- [TASK]:
Among the lines below, copy exactly those from the one with "ATOM 66 C CA" through the one with "ATOM 69 O O", counting both ends.

Stored dataset items

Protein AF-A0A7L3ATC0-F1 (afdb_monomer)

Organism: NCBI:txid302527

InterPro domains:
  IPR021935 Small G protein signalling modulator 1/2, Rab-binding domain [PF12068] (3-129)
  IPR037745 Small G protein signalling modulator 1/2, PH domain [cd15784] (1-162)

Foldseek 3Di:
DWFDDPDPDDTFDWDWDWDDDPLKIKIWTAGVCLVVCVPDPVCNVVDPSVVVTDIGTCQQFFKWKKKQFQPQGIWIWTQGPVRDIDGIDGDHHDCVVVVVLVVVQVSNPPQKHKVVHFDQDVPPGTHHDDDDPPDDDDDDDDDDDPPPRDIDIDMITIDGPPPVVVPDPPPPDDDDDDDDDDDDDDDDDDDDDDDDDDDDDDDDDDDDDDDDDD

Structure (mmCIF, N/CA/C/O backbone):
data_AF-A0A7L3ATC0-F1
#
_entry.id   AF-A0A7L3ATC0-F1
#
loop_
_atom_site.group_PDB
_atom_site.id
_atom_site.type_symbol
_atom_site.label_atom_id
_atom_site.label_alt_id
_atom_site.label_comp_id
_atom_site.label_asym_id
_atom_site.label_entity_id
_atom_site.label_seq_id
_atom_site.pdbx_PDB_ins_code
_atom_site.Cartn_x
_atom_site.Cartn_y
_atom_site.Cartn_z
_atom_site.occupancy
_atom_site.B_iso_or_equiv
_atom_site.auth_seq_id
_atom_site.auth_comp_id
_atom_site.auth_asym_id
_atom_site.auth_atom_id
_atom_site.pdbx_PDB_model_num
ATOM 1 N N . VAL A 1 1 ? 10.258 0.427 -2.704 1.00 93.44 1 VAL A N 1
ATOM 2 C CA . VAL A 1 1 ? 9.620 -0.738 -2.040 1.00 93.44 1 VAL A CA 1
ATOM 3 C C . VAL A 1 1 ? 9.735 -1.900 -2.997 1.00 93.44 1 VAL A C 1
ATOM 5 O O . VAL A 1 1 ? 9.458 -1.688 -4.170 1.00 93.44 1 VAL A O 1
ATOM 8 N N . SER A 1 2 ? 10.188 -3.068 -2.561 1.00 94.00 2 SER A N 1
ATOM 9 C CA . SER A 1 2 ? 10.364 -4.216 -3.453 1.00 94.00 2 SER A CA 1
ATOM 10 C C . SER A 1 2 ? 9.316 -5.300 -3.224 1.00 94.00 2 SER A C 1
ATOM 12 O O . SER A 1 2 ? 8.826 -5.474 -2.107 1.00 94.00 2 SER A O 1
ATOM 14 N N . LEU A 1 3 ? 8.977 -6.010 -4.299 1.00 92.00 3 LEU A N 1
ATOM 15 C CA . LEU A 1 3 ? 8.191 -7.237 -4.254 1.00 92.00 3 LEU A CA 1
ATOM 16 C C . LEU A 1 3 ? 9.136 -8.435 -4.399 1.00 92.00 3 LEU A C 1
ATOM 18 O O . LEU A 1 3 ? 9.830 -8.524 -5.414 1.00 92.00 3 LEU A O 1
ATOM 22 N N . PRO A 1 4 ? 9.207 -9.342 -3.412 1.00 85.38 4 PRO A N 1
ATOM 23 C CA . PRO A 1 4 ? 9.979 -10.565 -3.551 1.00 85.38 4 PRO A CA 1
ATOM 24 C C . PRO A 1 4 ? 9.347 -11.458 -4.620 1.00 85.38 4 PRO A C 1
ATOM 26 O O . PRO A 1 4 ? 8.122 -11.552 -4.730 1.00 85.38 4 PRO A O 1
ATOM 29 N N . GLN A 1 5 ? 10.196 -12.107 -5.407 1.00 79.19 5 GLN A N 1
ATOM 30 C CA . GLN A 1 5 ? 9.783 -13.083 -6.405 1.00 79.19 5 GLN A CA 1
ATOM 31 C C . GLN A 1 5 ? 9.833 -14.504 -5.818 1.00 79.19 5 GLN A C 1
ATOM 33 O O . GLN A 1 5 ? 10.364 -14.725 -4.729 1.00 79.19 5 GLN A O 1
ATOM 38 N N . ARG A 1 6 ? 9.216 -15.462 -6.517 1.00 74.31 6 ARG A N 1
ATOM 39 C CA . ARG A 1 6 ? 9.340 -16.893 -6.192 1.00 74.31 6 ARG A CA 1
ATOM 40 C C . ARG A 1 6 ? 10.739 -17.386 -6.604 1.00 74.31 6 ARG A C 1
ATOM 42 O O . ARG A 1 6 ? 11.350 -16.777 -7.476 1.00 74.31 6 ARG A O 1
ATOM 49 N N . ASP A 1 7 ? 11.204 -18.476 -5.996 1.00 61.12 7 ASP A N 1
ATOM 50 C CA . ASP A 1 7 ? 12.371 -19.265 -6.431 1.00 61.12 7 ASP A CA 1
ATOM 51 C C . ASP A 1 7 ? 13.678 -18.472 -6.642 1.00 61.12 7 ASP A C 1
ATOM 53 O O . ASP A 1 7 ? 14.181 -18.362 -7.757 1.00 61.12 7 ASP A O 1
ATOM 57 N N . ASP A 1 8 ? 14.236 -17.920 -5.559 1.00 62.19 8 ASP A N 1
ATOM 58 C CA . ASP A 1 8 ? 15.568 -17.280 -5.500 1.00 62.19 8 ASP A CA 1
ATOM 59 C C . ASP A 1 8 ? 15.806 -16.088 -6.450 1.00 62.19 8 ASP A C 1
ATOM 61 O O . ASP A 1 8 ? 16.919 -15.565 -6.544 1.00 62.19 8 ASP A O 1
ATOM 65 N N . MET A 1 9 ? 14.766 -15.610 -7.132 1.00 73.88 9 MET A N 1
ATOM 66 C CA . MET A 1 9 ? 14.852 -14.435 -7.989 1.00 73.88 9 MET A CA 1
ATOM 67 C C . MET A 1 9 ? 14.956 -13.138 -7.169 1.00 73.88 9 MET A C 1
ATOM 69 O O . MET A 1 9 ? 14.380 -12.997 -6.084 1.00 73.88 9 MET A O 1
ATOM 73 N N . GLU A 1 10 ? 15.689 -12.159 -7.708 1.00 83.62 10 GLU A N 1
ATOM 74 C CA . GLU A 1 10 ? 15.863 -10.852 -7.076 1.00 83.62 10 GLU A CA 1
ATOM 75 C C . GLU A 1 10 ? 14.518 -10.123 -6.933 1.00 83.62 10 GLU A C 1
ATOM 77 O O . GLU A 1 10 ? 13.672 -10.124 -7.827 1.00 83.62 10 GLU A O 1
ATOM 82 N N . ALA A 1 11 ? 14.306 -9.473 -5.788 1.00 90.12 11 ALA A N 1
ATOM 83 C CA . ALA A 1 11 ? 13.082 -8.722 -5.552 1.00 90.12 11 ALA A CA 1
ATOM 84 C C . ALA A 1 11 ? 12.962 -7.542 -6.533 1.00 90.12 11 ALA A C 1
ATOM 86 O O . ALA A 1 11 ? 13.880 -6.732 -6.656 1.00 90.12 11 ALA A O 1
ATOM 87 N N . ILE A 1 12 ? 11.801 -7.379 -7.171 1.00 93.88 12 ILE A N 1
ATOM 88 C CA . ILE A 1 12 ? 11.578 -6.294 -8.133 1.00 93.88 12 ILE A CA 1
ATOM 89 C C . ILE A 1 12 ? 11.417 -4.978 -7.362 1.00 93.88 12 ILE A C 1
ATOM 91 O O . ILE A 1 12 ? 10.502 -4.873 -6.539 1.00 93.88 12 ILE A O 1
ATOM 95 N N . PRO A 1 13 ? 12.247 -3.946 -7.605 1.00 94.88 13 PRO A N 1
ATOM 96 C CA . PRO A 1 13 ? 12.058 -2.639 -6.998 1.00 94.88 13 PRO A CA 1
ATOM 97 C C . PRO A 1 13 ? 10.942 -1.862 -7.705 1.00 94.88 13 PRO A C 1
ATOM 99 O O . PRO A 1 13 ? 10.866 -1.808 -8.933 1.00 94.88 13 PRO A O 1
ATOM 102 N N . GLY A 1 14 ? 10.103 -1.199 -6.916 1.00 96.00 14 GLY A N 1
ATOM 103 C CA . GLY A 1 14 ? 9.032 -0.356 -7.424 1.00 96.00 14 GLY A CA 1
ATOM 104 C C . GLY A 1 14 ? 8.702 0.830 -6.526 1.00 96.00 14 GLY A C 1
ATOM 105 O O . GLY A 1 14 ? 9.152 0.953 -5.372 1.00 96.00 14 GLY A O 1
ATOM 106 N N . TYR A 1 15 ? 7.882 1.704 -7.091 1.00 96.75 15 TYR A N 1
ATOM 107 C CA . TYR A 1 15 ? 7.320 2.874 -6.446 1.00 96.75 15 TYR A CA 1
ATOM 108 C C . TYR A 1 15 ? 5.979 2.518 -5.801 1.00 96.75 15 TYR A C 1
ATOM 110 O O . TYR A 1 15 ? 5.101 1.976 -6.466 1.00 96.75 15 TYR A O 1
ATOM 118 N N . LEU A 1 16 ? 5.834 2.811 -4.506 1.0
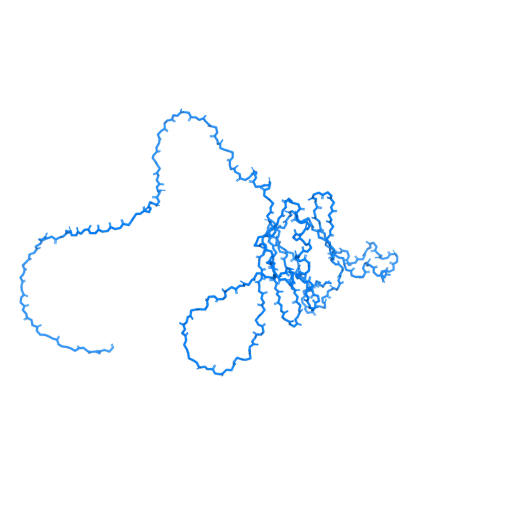0 97.38 16 LEU A N 1
ATOM 119 C CA . LEU A 1 16 ? 4.604 2.601 -3.739 1.00 97.38 16 LEU A CA 1
ATOM 120 C C . LEU A 1 16 ? 3.964 3.960 -3.442 1.00 97.38 16 LEU A C 1
ATOM 122 O O . LEU A 1 16 ? 4.632 4.827 -2.876 1.00 97.38 16 LEU A O 1
ATOM 126 N N . SER A 1 17 ? 2.683 4.126 -3.758 1.00 96.81 17 SER A N 1
ATOM 127 C CA . SER A 1 17 ? 1.929 5.351 -3.491 1.00 96.81 17 SER A CA 1
ATOM 128 C C . SER A 1 17 ? 0.539 5.074 -2.930 1.00 96.81 17 SER A C 1
ATOM 130 O O . SER A 1 17 ? -0.112 4.084 -3.262 1.00 96.81 17 SER A O 1
ATOM 132 N N . LEU A 1 18 ? 0.075 5.989 -2.081 1.00 96.25 18 LEU A N 1
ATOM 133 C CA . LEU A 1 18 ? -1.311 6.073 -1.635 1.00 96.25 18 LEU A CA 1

- [OUTPUT]:
ATOM 66 C CA . MET A 1 9 ? 14.852 -14.435 -7.989 1.00 73.88 9 MET A CA 1
ATOM 67 C C . MET A 1 9 ? 14.956 -13.138 -7.169 1.00 73.88 9 MET A C 1
ATOM 69 O O . MET A 1 9 ? 14.380 -12.997 -6.084 1.00 73.88 9 MET A O 1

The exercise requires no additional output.